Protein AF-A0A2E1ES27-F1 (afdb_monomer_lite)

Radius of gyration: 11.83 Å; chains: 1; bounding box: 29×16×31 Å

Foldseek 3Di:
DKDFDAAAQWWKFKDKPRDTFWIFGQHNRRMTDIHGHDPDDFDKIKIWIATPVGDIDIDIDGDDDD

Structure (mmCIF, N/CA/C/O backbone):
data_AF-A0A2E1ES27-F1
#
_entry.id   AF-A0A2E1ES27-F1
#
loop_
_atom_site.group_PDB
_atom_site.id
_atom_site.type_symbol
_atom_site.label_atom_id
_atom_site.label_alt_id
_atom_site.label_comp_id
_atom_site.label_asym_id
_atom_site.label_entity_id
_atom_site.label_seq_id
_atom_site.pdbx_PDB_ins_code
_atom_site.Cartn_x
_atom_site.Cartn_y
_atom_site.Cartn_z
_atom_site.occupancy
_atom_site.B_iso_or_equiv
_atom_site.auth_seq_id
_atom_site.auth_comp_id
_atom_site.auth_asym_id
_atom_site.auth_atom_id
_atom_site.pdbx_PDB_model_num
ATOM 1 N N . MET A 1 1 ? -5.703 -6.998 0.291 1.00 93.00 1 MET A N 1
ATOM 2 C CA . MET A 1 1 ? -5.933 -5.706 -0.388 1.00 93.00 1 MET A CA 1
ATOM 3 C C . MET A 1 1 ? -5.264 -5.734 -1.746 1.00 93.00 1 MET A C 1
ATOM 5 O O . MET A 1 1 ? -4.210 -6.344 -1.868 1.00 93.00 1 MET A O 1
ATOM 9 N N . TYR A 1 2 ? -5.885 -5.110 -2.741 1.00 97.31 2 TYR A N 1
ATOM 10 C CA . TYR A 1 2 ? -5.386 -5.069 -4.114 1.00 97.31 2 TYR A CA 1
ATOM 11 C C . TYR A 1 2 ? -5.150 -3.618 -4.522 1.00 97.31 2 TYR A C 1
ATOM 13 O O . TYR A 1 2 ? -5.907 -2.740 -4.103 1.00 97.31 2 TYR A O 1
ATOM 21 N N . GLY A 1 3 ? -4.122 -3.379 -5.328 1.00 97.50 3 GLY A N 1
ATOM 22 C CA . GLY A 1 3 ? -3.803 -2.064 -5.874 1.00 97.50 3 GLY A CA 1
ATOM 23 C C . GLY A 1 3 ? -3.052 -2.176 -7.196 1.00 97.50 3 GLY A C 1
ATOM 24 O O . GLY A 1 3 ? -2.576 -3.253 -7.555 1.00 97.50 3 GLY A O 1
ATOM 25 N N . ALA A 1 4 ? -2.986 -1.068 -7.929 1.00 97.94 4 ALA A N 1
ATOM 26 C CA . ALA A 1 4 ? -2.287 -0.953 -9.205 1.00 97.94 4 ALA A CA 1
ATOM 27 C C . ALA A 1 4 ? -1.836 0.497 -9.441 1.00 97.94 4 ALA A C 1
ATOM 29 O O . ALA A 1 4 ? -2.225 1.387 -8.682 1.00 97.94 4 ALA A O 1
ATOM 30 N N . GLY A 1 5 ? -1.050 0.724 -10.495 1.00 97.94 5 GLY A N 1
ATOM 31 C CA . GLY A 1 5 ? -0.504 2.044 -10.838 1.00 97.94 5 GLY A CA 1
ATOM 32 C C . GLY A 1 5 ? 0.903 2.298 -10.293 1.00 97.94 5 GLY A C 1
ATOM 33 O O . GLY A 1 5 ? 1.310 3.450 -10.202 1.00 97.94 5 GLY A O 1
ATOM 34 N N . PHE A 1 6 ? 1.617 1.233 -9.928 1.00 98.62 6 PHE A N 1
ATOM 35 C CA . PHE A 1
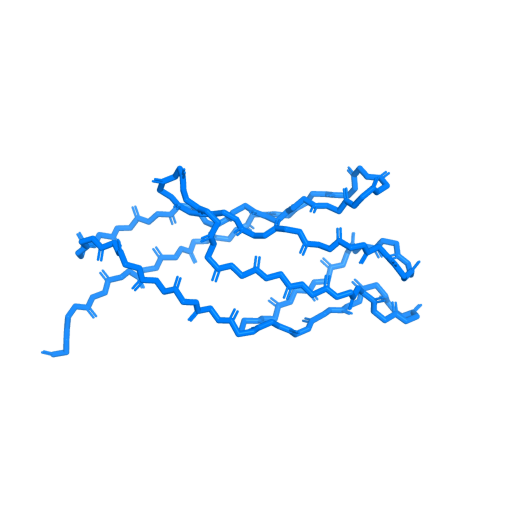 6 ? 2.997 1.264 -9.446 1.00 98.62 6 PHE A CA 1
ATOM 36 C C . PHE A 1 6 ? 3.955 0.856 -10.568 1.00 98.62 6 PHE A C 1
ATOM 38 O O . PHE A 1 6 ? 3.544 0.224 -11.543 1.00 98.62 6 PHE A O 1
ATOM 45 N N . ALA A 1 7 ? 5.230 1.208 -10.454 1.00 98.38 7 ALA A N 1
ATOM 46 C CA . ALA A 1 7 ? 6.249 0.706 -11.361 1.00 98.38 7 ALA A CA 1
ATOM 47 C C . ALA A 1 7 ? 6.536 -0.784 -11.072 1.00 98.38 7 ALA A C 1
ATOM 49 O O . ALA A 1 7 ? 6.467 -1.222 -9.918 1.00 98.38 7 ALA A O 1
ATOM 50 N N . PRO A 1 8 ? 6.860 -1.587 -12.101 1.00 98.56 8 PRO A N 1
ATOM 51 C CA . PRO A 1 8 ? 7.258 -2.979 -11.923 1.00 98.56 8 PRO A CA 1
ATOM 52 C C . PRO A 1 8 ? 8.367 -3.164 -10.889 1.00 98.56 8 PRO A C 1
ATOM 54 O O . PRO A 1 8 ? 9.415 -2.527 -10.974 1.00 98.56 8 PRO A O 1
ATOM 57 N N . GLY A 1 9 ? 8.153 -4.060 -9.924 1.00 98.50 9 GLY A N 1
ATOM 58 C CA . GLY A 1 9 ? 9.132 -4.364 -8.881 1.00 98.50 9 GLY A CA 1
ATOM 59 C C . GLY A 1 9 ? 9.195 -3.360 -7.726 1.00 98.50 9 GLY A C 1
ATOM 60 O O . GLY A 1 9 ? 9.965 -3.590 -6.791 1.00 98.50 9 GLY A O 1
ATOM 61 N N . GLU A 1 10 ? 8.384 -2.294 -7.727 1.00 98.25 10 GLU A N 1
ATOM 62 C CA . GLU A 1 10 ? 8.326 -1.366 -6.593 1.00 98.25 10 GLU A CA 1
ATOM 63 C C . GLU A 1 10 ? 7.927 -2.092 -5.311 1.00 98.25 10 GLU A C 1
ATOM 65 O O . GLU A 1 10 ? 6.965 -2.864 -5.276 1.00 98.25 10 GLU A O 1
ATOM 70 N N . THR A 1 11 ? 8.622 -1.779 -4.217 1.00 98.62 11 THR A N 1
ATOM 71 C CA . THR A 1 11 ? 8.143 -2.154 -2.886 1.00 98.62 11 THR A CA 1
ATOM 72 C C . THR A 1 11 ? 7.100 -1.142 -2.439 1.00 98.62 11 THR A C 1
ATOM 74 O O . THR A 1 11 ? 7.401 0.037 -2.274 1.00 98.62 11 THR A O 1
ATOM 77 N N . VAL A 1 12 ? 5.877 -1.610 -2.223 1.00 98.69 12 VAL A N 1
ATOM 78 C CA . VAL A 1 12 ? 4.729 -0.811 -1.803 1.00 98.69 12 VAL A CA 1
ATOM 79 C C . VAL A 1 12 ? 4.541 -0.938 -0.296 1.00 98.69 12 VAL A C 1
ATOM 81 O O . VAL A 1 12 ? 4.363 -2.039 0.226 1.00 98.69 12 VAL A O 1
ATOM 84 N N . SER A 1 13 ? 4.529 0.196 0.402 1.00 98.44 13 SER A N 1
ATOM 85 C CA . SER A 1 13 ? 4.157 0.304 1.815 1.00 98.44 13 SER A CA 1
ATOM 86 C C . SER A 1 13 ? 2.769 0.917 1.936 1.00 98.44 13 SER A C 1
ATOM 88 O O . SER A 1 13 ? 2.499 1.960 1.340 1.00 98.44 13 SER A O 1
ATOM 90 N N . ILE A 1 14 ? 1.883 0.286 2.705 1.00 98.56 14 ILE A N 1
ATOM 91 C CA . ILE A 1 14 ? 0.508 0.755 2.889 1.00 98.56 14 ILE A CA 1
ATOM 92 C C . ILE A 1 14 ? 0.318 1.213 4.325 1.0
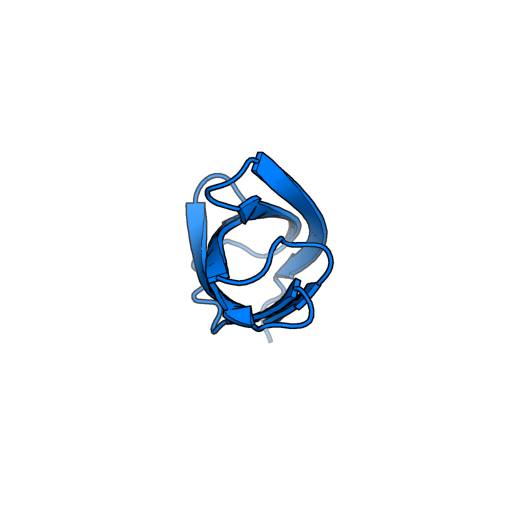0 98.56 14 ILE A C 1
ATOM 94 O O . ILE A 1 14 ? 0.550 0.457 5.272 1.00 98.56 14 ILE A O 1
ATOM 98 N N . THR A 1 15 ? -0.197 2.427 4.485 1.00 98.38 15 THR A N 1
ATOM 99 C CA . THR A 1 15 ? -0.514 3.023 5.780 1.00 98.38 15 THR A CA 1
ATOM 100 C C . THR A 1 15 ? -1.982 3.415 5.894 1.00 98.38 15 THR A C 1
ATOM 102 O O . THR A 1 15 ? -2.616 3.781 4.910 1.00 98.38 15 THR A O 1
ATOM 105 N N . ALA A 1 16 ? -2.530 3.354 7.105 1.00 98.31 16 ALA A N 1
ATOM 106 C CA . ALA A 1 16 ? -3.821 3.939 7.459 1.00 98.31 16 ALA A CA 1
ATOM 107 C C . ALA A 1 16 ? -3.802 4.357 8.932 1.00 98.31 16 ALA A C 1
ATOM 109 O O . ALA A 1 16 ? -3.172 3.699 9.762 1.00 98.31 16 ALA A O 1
━━━━━━━━
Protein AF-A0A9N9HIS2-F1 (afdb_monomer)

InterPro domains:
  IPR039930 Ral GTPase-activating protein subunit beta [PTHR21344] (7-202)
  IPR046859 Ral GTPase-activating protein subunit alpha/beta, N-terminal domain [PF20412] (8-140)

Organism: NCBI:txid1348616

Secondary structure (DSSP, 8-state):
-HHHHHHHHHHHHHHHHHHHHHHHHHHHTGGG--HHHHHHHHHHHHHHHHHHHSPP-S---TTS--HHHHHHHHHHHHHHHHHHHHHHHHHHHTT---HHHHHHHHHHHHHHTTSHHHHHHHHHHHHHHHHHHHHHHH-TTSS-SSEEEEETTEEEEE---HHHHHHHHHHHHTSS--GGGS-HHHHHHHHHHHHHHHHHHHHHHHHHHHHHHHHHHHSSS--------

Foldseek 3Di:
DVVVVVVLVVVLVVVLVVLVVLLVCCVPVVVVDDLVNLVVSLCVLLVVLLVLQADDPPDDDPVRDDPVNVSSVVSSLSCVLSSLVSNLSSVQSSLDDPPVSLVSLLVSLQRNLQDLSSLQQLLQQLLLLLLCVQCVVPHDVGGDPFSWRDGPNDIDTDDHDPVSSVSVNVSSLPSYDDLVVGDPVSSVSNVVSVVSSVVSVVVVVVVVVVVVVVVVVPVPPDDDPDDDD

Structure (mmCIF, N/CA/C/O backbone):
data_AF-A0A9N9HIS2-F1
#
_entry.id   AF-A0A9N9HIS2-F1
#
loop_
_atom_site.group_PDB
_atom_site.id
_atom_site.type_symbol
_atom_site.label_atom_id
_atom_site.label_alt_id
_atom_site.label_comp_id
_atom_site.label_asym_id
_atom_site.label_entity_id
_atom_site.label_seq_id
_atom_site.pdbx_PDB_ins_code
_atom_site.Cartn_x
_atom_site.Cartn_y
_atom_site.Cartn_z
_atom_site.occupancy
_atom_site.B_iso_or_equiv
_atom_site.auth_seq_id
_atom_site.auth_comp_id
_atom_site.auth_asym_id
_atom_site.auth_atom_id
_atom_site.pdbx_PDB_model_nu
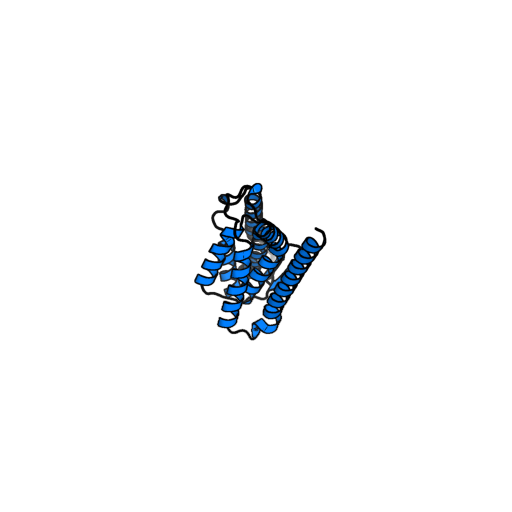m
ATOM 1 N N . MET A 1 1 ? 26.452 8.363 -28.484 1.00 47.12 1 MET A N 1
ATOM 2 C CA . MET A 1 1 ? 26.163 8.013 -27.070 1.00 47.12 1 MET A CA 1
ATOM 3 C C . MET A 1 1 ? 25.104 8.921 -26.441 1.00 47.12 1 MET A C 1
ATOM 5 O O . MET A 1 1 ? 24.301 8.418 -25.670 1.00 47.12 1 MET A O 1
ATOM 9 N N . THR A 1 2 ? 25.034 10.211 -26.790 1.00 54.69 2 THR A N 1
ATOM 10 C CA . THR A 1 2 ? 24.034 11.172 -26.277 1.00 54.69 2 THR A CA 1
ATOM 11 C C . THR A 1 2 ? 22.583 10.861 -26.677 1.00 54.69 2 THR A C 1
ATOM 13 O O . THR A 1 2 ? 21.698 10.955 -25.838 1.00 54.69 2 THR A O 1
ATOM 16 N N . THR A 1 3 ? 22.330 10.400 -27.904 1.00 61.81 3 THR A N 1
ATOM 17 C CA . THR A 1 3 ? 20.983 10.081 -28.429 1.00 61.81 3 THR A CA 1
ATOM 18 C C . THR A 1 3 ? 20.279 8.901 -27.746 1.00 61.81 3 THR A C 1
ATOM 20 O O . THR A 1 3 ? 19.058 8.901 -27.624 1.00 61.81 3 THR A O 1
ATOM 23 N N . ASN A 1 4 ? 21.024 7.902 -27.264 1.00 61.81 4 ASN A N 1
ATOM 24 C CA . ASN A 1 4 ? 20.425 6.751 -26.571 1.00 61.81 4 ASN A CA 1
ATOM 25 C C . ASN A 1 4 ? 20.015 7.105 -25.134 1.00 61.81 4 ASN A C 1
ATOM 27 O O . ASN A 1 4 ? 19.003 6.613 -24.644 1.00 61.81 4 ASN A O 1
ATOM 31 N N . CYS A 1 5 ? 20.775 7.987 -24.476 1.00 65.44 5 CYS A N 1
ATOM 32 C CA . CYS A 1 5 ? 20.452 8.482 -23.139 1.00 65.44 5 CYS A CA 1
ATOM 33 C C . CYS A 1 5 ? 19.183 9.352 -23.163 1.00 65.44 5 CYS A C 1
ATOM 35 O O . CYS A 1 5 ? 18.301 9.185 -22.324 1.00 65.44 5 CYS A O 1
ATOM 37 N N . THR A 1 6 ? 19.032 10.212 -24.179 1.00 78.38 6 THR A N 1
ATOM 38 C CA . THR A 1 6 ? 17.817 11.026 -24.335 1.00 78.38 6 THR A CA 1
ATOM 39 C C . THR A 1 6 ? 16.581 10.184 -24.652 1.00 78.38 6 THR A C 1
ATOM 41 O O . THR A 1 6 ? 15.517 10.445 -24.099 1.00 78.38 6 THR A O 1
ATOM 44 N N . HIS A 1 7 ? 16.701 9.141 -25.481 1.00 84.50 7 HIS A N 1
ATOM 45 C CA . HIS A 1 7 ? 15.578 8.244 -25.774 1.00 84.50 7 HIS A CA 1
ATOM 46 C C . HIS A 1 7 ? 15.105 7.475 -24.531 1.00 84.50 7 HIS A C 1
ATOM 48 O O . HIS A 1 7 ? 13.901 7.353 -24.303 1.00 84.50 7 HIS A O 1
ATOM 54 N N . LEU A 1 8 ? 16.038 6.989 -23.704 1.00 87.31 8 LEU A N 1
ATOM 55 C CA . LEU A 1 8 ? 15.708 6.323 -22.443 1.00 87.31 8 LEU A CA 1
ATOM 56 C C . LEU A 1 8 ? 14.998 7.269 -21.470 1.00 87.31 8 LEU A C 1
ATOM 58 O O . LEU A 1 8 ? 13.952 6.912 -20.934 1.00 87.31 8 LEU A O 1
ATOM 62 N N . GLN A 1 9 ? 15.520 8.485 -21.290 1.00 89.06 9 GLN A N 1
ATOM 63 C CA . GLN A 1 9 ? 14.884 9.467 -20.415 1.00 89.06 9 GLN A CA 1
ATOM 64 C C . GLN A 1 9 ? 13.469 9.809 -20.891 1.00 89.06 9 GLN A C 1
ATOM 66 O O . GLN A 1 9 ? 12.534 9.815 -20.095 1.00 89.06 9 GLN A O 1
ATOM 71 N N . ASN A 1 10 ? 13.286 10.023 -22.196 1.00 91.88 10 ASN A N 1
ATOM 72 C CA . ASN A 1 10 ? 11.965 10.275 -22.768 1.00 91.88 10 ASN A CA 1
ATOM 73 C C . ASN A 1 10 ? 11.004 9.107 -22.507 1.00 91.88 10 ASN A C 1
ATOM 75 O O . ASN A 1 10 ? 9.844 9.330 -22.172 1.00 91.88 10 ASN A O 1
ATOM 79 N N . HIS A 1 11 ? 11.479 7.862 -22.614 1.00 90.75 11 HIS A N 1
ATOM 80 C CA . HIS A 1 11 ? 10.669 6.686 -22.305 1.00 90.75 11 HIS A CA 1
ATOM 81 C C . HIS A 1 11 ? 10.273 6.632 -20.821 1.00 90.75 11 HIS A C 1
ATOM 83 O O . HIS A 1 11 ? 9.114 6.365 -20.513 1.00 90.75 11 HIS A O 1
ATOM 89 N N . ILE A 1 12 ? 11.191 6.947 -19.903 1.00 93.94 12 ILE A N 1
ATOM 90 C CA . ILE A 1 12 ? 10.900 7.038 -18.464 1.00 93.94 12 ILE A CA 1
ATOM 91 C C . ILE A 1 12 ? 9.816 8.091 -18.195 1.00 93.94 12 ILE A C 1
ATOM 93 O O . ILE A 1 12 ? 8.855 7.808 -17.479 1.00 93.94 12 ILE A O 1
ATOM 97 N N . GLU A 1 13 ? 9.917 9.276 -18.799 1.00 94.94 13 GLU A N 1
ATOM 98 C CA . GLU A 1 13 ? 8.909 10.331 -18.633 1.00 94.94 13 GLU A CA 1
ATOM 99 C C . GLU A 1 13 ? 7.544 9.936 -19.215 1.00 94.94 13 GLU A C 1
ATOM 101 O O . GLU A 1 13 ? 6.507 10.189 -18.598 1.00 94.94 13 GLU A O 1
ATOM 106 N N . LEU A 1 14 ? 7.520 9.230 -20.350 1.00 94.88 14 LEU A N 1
━━━━━━━━
*Problem requirements*
Print, from the entries above, the line with "ATOM 94 O O", the line with "ATOM 100 C C" and all lines between them, exactly and with nothing else.

*Completed exercise*
ATOM 94 O O . ILE A 1 14 ? 0.550 0.457 5.272 1.00 98.56 14 ILE A O 1
ATOM 98 N N . THR A 1 15 ? -0.197 2.427 4.485 1.00 98.38 15 THR A N 1
ATOM 99 C CA . THR A 1 15 ? -0.514 3.023 5.780 1.00 98.38 15 THR A CA 1
ATOM 100 C C . THR A 1 15 ? -1.982 3.415 5.894 1.00 98.38 15 THR A C 1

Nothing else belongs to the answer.